───── Dataset ─────

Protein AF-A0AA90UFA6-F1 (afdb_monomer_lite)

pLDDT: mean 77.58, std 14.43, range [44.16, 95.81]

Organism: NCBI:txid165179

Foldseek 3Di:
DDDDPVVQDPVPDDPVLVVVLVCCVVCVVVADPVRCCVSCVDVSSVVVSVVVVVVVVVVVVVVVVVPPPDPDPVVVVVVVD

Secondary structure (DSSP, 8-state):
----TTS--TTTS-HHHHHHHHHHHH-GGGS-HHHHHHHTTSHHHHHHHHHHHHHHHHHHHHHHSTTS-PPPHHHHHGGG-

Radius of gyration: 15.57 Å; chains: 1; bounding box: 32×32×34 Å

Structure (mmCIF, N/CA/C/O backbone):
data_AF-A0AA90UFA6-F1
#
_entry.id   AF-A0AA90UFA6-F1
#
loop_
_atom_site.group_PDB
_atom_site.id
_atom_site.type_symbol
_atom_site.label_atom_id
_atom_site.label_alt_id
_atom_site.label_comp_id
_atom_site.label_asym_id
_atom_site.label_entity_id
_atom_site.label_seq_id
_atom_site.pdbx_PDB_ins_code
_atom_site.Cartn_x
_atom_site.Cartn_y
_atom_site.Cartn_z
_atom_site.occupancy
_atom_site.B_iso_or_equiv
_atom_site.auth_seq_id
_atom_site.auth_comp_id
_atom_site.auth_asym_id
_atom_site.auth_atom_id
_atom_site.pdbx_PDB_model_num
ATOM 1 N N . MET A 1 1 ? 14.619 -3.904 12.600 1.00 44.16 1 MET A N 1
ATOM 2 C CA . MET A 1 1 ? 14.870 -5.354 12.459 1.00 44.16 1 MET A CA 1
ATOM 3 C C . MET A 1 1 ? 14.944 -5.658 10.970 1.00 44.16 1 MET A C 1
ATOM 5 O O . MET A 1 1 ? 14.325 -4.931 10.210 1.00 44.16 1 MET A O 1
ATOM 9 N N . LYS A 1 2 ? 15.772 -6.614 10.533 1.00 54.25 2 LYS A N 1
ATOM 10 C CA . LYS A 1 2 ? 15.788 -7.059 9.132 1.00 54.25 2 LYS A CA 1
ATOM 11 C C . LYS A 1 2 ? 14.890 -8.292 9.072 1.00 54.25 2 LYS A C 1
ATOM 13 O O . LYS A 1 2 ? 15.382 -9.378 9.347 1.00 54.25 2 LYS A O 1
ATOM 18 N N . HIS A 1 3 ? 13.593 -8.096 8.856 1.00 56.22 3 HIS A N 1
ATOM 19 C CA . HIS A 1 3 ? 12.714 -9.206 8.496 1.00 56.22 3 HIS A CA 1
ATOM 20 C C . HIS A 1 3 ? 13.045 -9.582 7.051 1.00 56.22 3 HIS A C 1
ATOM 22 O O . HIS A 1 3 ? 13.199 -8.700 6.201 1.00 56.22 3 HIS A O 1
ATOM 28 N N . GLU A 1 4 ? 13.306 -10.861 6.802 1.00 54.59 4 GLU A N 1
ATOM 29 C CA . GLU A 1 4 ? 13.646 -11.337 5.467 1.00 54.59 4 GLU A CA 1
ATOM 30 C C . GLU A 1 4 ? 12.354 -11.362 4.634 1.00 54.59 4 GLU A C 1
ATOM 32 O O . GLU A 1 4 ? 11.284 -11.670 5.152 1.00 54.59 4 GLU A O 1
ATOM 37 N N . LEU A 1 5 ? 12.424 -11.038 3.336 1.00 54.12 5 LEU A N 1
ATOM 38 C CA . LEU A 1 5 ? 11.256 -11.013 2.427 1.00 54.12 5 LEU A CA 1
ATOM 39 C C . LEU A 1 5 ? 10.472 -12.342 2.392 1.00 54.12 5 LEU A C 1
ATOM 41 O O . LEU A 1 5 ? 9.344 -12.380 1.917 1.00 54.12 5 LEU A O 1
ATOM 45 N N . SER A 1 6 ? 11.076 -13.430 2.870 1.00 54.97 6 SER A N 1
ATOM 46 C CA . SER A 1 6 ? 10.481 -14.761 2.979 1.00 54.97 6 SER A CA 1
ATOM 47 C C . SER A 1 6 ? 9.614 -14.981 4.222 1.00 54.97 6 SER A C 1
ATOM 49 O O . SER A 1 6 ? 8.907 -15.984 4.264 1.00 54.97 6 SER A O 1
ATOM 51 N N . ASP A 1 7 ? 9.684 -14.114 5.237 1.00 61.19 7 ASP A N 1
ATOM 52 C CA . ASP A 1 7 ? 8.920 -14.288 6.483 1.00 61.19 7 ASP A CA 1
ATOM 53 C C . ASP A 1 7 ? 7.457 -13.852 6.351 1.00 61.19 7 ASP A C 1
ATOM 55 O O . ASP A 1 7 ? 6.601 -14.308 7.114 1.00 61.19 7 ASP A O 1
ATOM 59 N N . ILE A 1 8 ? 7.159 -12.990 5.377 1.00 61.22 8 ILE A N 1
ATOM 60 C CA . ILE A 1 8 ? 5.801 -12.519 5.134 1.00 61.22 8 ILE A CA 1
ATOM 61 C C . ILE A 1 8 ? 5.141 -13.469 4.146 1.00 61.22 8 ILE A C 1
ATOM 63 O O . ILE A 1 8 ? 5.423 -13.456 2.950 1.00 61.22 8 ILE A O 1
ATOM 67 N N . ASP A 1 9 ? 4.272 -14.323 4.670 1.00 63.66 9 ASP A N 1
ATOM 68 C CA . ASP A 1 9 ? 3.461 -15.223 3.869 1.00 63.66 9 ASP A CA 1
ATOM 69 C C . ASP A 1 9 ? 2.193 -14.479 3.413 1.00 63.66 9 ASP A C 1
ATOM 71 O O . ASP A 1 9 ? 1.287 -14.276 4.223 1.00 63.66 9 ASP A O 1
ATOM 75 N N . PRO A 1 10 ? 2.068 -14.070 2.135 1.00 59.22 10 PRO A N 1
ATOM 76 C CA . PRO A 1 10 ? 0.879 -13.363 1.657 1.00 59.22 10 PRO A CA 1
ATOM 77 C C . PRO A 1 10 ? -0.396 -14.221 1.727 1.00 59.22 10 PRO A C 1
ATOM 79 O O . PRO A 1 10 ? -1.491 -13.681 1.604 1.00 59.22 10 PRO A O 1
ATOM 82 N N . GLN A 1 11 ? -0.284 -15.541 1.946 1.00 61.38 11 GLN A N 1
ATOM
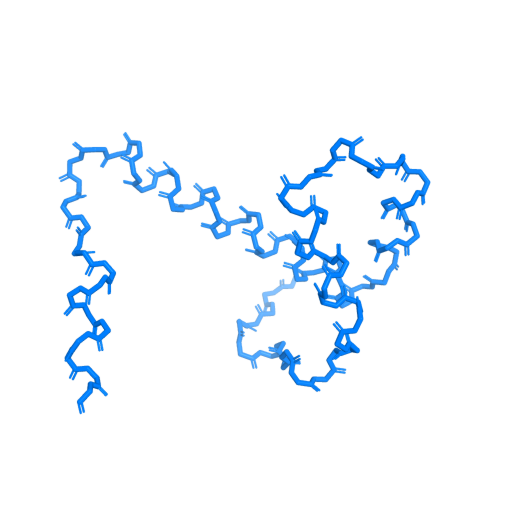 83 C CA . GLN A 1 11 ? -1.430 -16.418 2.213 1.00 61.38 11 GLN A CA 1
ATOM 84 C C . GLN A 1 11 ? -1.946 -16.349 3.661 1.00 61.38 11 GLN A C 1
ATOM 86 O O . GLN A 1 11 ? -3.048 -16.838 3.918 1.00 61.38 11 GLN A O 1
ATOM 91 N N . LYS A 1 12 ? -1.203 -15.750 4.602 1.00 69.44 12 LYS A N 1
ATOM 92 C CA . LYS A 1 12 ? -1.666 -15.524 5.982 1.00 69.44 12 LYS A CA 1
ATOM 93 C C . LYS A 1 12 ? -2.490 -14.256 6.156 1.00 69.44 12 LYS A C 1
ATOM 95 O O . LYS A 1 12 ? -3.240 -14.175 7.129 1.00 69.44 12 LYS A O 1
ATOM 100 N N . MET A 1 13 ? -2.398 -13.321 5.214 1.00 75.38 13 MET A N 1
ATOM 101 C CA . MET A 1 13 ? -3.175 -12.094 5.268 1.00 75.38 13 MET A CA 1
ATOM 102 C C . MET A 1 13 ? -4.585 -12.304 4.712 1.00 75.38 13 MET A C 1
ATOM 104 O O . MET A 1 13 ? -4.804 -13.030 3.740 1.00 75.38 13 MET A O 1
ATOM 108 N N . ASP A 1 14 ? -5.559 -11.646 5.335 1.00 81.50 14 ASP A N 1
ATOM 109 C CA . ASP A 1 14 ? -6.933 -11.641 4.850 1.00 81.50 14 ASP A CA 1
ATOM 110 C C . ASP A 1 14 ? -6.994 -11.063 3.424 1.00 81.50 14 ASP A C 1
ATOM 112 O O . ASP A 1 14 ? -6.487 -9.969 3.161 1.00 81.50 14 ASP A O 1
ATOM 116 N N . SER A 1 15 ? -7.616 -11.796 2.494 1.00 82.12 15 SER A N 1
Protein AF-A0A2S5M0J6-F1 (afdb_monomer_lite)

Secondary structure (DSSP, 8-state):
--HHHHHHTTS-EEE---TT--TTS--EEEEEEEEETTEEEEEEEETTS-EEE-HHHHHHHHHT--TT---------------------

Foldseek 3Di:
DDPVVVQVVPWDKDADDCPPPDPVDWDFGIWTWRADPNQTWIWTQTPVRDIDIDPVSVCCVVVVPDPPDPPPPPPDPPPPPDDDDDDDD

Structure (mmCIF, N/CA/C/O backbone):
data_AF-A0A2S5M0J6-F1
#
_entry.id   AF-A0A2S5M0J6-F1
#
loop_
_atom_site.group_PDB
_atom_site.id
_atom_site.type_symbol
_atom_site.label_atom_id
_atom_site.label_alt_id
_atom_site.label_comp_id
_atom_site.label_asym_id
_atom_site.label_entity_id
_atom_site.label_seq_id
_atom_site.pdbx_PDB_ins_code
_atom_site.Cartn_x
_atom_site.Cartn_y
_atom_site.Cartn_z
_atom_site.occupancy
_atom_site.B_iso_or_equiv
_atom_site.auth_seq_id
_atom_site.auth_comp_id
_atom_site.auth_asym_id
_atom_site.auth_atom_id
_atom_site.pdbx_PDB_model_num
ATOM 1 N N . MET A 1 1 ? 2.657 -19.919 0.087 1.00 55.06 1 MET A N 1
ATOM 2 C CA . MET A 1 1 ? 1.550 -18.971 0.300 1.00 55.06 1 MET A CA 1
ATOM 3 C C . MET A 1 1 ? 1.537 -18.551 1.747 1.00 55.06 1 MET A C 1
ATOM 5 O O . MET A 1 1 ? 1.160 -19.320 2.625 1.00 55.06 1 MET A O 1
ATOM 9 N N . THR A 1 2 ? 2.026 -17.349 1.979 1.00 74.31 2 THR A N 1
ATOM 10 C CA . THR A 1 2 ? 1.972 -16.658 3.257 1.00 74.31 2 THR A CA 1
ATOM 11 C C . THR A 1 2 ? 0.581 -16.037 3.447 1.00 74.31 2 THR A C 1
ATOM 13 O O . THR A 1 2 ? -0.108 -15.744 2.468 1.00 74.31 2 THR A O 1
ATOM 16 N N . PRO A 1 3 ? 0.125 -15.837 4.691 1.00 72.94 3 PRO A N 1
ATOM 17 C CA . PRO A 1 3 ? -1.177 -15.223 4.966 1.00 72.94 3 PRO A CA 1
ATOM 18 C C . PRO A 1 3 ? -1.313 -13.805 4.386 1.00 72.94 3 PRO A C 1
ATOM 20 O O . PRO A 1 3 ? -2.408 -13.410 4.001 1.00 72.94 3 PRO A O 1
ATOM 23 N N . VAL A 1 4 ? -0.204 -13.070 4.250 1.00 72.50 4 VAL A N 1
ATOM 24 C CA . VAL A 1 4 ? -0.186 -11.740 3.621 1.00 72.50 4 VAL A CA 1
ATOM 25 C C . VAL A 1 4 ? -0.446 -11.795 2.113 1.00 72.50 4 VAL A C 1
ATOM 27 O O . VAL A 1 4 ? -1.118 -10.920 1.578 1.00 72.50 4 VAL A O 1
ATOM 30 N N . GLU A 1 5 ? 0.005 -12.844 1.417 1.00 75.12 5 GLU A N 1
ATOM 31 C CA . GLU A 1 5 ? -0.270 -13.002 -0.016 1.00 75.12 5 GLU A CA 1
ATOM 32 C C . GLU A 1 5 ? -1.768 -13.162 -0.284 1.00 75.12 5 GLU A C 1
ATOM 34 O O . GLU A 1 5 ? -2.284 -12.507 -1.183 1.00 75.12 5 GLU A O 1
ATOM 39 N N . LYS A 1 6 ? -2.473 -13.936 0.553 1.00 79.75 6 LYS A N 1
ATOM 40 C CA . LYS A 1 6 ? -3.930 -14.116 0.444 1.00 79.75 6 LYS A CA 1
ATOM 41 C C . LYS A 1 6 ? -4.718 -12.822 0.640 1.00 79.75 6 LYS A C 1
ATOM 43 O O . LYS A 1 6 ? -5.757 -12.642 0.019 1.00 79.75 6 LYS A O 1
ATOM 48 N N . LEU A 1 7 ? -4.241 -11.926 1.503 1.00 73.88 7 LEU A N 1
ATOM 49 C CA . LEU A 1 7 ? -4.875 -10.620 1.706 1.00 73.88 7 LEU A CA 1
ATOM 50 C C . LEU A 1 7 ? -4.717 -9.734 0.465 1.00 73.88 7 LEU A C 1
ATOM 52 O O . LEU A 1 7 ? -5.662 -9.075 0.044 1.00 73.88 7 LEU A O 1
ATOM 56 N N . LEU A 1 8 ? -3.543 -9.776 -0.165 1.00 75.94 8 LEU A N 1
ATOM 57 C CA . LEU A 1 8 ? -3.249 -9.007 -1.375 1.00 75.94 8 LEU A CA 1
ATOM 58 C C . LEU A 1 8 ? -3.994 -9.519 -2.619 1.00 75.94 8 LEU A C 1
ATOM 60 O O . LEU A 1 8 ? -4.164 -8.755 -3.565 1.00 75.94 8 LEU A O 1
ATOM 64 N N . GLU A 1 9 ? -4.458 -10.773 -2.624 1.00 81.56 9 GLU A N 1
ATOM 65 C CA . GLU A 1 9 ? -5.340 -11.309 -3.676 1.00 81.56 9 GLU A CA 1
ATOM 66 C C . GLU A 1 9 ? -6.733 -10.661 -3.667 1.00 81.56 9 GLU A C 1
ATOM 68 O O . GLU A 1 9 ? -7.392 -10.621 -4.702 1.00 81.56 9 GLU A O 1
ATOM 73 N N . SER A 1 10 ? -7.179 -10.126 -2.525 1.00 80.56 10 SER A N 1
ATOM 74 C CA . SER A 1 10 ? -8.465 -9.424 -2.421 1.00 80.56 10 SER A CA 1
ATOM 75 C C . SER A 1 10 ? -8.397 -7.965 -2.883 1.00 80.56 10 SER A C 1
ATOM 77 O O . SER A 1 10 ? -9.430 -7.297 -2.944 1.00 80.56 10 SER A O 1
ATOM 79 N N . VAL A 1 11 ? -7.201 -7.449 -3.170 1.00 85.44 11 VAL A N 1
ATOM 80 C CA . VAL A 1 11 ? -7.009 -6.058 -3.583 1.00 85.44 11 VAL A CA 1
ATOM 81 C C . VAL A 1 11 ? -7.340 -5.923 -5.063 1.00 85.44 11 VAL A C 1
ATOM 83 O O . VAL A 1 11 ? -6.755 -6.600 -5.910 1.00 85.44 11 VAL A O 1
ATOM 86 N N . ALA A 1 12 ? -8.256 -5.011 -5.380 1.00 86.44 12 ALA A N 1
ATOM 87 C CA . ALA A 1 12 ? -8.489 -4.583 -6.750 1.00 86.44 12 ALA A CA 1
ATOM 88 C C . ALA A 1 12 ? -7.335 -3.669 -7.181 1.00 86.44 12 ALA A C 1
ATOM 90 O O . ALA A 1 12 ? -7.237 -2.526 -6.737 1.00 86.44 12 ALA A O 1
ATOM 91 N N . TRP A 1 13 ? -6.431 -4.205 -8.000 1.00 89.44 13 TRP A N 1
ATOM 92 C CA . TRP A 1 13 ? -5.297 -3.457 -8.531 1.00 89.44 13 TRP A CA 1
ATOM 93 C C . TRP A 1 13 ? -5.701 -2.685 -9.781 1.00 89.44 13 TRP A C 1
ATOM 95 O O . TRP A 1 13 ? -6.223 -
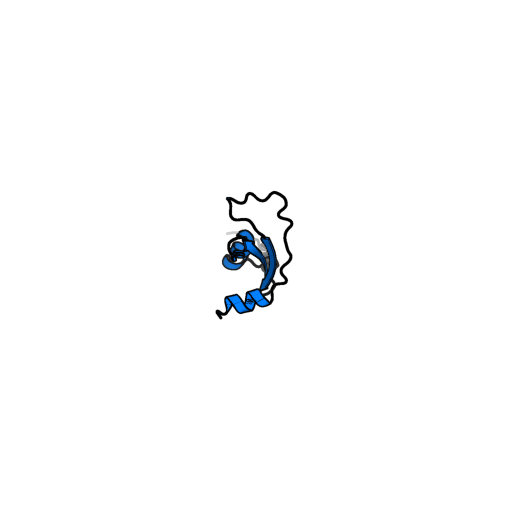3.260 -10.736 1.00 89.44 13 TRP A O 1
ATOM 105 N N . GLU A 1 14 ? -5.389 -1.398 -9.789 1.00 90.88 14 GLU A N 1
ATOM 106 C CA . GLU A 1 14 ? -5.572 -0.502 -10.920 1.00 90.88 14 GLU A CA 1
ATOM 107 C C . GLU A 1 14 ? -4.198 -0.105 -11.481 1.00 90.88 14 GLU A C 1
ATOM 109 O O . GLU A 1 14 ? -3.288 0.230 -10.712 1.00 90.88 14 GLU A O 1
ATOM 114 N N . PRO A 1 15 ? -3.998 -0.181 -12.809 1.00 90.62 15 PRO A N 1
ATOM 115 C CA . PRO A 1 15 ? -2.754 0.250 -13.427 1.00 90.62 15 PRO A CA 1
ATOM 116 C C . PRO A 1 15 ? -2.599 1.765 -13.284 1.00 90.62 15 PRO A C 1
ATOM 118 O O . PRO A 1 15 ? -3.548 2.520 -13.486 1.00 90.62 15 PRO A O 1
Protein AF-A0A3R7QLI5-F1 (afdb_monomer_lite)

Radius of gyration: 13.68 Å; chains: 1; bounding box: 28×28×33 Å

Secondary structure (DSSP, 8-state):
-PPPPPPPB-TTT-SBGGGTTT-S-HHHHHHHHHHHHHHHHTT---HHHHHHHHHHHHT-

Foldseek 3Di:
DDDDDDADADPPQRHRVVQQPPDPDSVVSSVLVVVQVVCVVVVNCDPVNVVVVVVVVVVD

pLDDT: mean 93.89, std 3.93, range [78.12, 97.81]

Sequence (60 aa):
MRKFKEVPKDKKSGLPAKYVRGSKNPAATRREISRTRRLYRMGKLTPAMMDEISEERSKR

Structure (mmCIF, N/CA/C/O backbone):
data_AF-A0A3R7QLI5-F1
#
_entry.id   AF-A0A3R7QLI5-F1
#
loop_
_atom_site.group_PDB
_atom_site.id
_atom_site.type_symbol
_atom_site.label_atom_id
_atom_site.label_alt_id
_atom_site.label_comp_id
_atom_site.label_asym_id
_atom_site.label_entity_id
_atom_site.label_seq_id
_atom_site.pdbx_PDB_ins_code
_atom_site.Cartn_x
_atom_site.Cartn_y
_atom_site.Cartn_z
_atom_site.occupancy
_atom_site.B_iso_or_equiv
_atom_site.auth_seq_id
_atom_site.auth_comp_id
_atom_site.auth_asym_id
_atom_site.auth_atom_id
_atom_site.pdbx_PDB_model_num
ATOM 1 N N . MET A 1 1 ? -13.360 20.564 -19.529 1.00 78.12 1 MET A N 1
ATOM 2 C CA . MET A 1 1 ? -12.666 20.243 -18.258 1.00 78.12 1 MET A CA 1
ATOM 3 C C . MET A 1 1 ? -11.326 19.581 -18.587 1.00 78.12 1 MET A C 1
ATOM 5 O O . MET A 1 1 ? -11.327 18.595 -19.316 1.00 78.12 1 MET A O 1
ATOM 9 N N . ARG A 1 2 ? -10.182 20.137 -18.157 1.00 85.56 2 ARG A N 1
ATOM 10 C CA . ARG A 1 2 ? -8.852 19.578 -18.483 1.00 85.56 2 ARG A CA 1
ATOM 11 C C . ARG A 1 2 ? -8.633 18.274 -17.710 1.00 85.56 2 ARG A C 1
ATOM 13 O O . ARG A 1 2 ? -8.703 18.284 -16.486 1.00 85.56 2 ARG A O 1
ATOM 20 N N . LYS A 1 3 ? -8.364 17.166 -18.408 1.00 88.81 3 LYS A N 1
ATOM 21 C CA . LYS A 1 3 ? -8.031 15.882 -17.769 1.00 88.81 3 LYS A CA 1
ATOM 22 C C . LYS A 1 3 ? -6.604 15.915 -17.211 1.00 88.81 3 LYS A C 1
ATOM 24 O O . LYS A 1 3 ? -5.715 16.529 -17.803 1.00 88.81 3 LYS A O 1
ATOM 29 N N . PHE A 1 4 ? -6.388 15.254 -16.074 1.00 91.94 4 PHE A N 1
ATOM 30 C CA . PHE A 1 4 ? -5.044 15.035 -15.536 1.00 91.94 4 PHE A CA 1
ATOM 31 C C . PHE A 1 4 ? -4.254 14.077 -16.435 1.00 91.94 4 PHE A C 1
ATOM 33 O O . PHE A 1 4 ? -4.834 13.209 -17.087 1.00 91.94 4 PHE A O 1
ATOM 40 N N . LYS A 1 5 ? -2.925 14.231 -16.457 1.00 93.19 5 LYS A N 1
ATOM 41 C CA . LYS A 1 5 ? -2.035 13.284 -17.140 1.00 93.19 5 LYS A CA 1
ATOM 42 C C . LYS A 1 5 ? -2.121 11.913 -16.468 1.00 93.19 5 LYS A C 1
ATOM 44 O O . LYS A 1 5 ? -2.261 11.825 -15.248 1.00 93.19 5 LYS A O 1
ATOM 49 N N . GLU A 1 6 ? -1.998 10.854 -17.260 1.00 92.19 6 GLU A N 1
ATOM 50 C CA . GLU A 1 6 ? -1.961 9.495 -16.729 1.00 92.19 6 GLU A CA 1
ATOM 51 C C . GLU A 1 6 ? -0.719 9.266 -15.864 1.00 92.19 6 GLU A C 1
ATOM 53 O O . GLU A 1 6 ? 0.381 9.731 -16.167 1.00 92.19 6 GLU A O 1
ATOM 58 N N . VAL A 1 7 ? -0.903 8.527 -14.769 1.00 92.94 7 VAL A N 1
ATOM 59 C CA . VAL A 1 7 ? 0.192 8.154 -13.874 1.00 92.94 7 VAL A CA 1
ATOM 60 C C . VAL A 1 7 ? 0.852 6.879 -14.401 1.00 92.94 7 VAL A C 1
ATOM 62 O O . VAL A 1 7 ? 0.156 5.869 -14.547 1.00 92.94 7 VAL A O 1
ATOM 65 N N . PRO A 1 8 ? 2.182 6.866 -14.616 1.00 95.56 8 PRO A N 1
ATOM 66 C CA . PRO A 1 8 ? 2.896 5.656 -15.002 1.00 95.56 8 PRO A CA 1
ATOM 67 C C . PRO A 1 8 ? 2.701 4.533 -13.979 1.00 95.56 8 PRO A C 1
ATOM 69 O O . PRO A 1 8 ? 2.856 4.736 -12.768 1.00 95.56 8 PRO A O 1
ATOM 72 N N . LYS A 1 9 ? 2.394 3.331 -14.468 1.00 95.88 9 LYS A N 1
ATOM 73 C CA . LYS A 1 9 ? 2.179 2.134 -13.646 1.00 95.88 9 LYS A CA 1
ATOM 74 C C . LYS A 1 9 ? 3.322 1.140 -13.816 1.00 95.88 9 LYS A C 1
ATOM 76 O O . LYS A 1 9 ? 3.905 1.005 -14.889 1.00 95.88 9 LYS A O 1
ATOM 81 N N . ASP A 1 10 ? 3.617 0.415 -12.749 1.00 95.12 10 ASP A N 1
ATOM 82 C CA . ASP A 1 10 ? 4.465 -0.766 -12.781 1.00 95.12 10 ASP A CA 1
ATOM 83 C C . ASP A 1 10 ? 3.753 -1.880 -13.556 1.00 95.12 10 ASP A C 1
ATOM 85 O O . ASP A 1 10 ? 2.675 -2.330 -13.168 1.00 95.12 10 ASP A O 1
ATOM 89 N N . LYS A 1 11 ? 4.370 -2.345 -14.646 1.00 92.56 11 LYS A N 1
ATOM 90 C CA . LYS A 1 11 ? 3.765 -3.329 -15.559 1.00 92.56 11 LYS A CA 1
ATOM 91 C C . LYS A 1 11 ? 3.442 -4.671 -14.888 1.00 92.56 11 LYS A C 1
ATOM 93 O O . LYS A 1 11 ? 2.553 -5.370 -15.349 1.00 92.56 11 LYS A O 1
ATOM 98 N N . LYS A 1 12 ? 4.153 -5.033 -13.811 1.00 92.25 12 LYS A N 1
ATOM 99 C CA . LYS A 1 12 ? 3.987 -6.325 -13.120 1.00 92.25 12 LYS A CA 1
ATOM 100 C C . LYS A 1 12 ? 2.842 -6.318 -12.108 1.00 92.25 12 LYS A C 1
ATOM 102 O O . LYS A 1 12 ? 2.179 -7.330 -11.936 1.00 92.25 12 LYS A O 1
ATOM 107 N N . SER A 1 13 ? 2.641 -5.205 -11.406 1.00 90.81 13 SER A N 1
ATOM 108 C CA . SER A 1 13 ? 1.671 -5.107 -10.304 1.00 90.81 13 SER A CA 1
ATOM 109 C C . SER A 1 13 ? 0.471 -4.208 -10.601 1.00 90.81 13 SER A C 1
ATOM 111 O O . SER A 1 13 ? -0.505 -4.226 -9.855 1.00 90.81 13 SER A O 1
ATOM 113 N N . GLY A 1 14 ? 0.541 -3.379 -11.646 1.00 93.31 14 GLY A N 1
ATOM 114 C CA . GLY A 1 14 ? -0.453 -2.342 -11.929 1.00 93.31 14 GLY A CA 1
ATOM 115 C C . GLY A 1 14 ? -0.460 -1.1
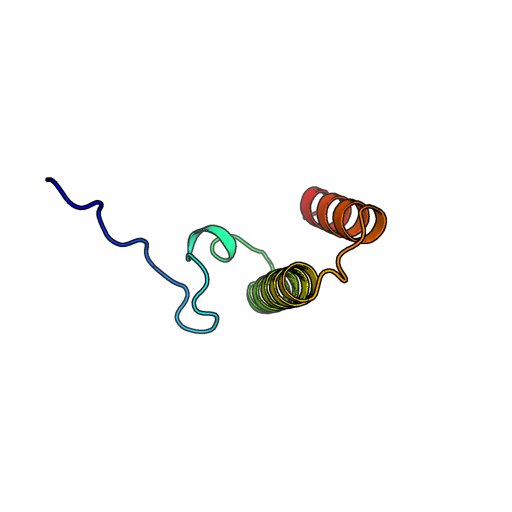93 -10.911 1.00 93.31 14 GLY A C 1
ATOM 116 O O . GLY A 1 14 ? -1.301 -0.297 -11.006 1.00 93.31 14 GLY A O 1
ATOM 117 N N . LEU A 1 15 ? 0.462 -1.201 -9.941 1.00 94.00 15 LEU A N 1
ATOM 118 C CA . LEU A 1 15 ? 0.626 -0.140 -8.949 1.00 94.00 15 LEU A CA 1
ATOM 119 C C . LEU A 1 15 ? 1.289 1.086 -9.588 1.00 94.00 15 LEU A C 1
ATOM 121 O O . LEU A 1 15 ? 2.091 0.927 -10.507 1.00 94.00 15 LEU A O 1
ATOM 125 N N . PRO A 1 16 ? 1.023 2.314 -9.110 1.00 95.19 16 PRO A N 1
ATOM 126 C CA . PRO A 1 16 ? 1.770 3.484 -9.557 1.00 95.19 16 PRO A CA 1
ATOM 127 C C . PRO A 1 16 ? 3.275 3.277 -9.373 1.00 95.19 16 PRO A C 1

─────

__Work item__:
What is the number of lines in the data that hold the word "gyration"? Reply with that number and nothing else.

__Task solution__:
2